In a prior blog post, the presence of dominant alleles in my genome gave me pause when trying to interpret the data from sequencing my DNA. Dominant alleles can be the cause disease when only one pathogenic variation occurs in only one gene copy of the chromosome pair. Contrast this to a recessive allele where you must get a defect in both chromosome copies of the gene to cause disease. In the recessive condition, if you only have one defective copy, you can expect to remain healthy, but you are a carrier of a disease allele. With the lack of immediate consequence to being a carrier status, many more individuals should be walking around with variations that are recessive towards disease. In fact, the CFTR gene variation (p.Arg117His) for Cystic Fibrosis that was highlighted in my Veritas Genomic sequencing report is quite common. It occurs globally at 1 per 2,500 persons, and that increases close to 1 per 1,000 for northern europeans, which is a dominant portion of my ancestral genomic composition. In contrast, the CACNA1S variant (p.Arg419His) that most concerns me in my genome, has a prevalence of 1 in 25,000. That is low enough to be considered a rare disease in Europe, but probably still too high for disease manifestation rates.
Rare domination in CACNA1S needs to be rare enough to cause Hypokalemic Periodic Paralysis
Dominant disease causality with the Arg419His variation in CACNA1S is unlikely because it is too frequent for the 1 per 100,000 population frequency for the disease of Hypokalemic Periodic Paralysis. Yet there are two variations known to be causative in CACNA1S, Arg528His and Arg1239His. Arg528His occurs at close to 1 per 100,000, while Arg1239His has yet to be detected in healthy populations. Clearly the Arg11239His is low enough population frequency to be causative for Hypokalemic Periodic Paralysis. Yet for my Arg419His, the frequency is too high for it to be causative. A variant effect that is autosomal dominant is extremely unlikely for my lone Arg419His allele.
If dominant alleles need to be rare in the population, how frequent is dominant status for variants of a disease?
The frequency of autosomal dominance for any given disease gene appears to be quite high. It is estimated that there are about 7,000 Rare Diseases. If we assume the On-line Mendelian Inheritance in Man (OMIM) already represents most of these genes, then rare disease variants will map to the 4346 gene entries in OMIM with published allelic variations. Next, I listed these variations in blocks of 100 to reveals the number of genes for which they are known to exclusively Autosomal Dominant (AD) or Autosomal Recessive (AR), or some kind of hybrid.
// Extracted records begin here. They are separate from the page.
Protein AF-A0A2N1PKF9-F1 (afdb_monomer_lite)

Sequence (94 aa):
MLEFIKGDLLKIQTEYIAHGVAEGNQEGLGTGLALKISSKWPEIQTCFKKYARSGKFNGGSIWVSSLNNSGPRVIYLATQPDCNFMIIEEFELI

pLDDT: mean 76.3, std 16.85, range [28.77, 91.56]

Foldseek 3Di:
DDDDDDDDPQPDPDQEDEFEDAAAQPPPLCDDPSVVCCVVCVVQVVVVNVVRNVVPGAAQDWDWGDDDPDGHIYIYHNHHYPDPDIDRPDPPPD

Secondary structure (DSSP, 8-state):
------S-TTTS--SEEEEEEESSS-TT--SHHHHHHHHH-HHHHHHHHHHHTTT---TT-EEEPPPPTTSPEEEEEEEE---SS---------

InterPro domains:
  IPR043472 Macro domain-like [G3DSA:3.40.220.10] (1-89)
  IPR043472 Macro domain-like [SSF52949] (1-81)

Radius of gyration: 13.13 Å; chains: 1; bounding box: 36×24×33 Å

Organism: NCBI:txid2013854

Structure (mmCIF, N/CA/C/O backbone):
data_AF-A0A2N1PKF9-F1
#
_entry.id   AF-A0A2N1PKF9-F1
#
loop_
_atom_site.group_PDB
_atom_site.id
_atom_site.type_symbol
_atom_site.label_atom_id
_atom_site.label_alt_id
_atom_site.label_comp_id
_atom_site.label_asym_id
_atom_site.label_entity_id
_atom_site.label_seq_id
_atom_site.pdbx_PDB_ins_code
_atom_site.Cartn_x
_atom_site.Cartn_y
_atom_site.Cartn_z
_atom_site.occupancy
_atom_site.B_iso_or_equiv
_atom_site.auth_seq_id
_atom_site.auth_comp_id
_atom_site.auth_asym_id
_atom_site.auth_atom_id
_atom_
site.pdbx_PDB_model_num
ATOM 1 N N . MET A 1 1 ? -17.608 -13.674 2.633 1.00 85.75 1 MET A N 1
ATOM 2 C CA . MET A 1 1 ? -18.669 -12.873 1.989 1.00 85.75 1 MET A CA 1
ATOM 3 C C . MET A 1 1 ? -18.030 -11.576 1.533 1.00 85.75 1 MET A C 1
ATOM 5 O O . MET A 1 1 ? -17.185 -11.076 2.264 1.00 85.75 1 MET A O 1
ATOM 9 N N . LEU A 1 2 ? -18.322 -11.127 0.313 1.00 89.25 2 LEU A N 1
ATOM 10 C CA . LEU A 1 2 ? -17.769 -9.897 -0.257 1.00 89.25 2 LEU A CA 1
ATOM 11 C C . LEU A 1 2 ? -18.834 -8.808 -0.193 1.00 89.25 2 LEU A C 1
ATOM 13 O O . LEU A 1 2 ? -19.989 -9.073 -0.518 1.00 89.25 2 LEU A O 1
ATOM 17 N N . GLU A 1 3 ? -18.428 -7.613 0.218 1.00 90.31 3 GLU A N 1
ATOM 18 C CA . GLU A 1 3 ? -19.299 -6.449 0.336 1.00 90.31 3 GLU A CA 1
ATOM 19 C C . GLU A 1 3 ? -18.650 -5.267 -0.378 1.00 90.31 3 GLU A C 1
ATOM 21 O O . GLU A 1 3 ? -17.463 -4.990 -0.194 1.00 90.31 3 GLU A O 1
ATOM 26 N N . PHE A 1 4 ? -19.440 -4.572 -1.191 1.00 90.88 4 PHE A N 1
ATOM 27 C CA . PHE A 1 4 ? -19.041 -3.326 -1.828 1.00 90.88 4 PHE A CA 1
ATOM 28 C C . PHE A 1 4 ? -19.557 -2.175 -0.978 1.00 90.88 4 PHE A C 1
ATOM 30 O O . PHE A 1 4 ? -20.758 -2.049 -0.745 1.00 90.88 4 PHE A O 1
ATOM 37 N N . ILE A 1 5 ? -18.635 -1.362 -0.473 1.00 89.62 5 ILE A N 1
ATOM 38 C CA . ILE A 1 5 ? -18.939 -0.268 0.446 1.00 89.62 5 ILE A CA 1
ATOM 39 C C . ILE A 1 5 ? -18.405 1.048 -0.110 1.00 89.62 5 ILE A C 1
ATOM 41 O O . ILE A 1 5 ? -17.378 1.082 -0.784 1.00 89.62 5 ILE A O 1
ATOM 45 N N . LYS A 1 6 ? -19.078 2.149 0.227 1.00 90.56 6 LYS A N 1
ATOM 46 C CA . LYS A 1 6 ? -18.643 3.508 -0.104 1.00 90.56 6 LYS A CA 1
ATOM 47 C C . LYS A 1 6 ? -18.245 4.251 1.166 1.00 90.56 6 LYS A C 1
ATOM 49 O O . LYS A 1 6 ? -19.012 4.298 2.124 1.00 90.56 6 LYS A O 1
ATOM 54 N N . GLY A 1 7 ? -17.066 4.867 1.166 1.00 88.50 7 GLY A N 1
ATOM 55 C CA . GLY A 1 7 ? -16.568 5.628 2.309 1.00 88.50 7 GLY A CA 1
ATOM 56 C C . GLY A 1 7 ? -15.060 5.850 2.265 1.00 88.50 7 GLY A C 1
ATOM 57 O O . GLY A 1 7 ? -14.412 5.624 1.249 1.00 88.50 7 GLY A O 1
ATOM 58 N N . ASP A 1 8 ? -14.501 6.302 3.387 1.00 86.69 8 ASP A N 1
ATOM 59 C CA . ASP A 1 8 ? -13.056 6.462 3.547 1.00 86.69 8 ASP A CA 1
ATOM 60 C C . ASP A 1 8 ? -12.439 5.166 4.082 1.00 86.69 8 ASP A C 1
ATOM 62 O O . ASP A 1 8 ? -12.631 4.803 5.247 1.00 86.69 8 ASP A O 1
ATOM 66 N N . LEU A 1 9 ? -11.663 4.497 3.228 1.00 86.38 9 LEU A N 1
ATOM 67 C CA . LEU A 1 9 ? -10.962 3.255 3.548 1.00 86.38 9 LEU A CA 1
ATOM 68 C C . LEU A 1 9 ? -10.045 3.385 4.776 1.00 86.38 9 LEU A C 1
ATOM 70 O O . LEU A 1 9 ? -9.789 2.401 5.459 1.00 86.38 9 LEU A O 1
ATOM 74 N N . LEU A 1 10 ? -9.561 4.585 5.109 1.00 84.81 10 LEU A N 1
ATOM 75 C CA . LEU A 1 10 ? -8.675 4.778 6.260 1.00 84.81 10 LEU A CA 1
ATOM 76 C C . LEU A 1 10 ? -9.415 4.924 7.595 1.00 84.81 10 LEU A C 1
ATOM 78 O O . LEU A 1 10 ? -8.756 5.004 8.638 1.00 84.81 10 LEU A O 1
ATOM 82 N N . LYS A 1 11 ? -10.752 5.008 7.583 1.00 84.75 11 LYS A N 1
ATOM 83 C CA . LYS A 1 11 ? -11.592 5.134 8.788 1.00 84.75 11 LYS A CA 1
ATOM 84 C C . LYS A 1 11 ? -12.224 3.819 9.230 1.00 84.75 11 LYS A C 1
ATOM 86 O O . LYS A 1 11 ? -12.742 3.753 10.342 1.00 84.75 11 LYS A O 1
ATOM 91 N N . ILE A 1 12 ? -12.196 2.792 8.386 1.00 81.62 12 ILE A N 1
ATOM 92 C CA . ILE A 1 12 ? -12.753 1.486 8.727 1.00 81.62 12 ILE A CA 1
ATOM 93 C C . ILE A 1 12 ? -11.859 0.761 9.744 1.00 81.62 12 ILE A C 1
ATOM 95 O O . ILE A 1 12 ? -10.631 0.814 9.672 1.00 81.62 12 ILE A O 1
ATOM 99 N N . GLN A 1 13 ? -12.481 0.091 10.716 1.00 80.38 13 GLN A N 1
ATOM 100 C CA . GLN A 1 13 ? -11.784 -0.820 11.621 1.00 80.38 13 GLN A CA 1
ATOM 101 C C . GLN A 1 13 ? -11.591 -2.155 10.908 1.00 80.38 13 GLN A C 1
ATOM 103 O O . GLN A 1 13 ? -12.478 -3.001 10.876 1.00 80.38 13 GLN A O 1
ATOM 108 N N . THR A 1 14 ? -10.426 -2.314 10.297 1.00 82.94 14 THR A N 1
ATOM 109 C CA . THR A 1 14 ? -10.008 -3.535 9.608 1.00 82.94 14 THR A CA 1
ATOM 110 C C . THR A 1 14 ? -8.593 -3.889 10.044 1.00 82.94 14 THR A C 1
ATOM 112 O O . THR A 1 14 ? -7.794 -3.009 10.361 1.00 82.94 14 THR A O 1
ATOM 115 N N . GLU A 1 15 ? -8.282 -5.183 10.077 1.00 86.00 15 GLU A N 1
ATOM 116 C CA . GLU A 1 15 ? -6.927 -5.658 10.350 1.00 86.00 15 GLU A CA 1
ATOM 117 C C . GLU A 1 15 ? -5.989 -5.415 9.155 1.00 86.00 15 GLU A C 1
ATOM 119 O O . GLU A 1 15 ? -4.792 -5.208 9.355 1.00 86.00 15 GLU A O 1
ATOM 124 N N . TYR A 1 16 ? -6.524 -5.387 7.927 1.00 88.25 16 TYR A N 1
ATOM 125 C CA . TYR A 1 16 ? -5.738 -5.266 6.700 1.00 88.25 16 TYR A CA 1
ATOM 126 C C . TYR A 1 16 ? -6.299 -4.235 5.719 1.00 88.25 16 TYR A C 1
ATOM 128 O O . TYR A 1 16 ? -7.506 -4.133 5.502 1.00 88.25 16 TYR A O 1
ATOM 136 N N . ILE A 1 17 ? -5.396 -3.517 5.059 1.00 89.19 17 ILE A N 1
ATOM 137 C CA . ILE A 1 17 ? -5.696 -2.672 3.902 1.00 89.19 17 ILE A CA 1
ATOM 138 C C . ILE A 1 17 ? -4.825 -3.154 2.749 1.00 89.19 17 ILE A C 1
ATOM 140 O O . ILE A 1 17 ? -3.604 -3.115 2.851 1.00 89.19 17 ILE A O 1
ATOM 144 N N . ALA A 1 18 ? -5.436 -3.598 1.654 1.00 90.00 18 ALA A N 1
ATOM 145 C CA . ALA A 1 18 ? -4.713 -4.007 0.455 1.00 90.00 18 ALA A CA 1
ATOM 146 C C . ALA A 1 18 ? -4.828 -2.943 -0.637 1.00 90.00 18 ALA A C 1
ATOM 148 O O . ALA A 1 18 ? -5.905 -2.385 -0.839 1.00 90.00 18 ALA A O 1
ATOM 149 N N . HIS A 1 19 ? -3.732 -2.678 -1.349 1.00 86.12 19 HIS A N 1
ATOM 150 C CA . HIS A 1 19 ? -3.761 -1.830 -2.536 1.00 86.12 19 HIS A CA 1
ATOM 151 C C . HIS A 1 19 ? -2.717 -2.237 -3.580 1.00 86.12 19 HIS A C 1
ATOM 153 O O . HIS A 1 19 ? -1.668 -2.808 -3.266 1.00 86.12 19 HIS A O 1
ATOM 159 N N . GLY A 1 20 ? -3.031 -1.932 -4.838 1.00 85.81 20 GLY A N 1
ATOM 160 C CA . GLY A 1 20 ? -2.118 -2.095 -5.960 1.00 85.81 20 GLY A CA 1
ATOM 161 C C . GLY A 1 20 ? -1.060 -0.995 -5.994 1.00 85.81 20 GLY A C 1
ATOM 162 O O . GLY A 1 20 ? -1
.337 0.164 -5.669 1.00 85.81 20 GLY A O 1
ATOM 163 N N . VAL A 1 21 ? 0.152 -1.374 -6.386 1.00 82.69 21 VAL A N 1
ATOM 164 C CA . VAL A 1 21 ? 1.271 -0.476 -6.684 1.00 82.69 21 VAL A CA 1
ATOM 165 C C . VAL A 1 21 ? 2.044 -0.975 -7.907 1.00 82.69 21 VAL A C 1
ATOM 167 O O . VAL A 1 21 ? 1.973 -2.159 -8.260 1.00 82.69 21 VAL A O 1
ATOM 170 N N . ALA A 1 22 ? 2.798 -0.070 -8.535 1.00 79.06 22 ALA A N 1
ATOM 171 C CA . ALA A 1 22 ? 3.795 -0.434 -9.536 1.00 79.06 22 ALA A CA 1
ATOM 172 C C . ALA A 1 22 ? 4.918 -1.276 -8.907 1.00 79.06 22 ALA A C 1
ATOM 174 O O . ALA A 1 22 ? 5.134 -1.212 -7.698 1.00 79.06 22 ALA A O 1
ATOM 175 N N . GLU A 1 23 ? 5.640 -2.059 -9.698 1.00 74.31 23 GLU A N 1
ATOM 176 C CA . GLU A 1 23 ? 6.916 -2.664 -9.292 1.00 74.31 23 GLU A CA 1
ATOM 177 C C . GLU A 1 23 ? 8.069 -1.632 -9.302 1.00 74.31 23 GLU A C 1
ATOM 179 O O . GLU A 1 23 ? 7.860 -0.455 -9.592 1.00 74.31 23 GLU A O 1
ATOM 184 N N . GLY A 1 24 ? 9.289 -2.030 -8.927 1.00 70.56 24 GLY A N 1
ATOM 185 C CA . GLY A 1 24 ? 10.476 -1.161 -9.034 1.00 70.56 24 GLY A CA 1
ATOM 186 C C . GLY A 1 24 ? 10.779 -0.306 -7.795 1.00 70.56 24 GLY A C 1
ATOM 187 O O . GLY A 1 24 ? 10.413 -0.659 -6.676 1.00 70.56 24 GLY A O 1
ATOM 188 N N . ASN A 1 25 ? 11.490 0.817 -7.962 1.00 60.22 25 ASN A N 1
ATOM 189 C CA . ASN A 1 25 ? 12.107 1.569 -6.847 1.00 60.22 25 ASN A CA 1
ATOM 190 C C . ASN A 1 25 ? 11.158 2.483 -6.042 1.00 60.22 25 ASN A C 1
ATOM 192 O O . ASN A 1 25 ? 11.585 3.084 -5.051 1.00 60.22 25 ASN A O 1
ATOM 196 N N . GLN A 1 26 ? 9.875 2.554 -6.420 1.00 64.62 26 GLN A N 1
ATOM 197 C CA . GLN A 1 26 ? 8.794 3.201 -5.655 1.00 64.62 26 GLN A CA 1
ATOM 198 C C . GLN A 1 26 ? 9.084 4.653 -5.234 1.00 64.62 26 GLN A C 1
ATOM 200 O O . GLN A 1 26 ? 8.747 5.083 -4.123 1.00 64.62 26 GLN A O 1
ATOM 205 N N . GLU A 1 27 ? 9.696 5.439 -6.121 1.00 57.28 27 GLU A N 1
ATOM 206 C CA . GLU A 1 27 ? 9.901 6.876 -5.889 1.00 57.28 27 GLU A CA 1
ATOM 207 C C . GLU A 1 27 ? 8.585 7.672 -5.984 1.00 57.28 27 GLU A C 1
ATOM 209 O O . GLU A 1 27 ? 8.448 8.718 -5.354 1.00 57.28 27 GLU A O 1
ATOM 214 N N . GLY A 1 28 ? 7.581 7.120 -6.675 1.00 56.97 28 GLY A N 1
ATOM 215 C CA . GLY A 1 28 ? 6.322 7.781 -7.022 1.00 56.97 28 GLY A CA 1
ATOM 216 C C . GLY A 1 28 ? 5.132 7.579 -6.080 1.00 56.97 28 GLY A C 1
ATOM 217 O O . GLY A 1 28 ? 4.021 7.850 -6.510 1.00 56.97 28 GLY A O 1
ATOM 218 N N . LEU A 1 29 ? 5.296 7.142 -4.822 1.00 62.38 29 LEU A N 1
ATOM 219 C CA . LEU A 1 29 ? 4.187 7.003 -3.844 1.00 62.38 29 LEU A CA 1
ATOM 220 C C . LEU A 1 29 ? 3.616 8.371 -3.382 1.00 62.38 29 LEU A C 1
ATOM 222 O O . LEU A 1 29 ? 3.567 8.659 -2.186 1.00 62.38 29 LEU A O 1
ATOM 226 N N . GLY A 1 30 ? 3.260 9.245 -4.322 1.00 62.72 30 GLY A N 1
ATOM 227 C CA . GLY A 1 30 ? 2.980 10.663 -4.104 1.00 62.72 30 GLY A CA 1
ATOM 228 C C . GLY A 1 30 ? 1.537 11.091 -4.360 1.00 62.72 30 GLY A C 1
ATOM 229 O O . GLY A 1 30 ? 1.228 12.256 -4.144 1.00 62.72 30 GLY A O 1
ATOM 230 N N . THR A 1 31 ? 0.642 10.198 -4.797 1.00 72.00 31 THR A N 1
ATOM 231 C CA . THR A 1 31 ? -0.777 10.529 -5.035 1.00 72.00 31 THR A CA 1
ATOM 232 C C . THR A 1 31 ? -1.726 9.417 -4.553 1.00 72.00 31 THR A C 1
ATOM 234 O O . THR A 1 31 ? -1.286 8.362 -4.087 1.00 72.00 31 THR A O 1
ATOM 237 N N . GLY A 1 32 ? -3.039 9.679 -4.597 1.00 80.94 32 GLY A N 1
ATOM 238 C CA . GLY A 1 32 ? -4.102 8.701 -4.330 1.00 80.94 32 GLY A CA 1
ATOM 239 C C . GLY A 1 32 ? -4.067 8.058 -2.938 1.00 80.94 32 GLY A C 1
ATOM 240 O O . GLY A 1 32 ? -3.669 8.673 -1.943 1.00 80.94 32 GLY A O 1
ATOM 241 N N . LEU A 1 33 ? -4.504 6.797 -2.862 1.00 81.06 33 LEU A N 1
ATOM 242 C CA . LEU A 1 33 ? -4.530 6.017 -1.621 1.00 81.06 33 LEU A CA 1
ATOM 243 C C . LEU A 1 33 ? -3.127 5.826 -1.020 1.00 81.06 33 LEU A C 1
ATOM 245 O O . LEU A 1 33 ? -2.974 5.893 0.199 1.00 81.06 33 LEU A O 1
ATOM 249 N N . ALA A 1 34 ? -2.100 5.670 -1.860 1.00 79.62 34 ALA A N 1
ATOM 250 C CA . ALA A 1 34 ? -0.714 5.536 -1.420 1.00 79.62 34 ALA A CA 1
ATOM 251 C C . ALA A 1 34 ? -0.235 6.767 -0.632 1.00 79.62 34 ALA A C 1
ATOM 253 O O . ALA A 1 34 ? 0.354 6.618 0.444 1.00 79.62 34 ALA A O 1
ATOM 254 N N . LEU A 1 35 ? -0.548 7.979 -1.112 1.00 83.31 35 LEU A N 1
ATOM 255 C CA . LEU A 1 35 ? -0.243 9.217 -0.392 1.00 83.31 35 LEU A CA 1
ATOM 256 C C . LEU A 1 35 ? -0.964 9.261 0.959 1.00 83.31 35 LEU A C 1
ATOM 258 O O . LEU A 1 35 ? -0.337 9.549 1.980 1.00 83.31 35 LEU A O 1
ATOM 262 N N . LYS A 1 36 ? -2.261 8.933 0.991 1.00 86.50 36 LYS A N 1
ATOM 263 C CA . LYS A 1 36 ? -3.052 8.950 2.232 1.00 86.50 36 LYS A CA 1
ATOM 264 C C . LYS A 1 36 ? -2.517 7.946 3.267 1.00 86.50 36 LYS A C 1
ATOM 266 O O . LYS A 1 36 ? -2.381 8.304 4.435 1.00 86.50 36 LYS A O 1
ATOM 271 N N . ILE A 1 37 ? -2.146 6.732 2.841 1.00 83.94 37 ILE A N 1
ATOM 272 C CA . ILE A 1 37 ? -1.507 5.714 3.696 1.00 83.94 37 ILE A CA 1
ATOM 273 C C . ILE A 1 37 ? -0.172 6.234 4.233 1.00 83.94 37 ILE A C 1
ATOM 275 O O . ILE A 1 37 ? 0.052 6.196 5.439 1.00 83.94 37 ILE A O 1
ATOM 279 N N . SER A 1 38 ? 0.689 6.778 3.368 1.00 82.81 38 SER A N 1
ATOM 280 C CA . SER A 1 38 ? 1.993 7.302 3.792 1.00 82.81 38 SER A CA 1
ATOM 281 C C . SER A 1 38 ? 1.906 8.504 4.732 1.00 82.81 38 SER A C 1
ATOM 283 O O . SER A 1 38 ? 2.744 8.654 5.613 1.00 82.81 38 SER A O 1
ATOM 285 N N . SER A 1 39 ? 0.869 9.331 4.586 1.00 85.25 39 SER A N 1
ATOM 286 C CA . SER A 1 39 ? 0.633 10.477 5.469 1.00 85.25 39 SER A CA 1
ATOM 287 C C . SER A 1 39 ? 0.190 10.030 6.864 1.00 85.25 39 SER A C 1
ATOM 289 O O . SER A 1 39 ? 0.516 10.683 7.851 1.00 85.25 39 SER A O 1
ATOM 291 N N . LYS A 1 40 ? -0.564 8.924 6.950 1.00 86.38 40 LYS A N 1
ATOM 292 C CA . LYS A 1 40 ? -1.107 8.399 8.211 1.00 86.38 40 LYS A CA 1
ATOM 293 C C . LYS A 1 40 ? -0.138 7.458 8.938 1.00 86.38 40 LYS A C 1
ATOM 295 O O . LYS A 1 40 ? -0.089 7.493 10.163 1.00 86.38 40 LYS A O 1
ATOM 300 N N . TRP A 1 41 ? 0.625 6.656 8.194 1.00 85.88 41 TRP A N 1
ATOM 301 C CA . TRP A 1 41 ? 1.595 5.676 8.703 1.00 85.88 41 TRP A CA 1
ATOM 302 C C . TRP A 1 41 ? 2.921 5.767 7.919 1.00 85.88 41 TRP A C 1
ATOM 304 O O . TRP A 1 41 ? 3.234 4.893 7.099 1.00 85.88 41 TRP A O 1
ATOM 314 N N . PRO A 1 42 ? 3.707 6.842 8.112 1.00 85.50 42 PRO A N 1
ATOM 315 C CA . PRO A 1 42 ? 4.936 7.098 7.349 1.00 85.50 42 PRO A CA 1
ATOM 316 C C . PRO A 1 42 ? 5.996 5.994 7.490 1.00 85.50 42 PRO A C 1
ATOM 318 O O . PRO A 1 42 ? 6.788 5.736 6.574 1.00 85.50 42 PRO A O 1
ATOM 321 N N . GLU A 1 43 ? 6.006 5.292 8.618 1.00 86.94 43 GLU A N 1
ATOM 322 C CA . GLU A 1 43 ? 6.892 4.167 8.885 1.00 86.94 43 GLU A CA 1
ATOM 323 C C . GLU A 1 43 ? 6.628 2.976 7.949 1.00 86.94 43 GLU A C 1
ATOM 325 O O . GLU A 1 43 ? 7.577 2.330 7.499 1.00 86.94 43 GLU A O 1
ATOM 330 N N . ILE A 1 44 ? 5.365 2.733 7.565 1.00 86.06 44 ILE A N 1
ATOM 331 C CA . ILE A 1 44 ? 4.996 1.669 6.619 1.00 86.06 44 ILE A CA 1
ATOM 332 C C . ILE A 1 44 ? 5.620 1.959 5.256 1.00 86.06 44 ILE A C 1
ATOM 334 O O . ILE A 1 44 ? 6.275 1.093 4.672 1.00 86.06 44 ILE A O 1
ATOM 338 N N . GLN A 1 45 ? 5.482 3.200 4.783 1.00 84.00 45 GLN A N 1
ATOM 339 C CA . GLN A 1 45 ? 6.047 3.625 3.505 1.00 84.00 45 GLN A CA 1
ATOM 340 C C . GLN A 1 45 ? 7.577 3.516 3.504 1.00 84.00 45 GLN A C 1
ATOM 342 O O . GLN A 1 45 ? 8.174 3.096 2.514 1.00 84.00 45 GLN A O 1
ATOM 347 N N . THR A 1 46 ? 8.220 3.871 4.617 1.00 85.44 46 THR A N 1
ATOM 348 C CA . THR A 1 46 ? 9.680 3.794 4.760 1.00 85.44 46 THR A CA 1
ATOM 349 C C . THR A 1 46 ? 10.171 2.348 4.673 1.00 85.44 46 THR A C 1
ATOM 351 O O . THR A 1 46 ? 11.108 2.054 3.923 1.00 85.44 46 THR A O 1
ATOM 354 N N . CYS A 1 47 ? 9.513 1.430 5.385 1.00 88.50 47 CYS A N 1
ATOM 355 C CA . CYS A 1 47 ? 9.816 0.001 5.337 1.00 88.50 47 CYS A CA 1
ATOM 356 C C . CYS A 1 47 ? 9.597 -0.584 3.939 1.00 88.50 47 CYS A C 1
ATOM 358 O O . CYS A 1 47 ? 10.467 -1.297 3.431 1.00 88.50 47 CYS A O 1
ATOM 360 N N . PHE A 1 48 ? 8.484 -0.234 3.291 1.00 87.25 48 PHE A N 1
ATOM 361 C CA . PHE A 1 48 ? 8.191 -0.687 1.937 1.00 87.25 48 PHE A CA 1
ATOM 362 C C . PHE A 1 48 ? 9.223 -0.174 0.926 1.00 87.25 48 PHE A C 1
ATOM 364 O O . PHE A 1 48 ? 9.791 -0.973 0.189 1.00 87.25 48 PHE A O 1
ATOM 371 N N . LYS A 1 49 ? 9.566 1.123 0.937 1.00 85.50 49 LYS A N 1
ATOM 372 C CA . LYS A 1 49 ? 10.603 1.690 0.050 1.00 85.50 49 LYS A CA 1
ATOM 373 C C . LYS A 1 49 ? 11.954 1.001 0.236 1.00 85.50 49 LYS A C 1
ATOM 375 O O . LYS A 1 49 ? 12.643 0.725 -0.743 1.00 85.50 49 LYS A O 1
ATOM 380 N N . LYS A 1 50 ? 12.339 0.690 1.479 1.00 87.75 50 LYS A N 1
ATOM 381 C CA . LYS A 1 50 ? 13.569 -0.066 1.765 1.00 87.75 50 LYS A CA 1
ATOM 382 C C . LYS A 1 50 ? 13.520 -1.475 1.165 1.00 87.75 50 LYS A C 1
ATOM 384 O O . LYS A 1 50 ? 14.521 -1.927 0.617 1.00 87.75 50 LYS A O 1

When one runs down the inheritance pattern and tabulates them per gene, the first 100 variants have about twice as many genes in the AR category when compared to the AD category.
Running through another 400 variants in the 100 variant blocks shows the trend continues – Dominance of a genetic conditions occurs for about 1/3rd of the disease genome.
Axiom for the individual : “I am not very dominating, but there are lots out there who are”
So at the individual basis, it appears the autosomal dominant status of pathogenic or likely pathogenic variants in your genome is very rare. Yet, at a population level, a large proportion of rare disease is caused by autosomal dominant variation. Rare disease calculate to occur at about 1 per 15 persons. So, for about 1 in 50 (150 million persons), their disease casing variation is likely to be autosomal dominant.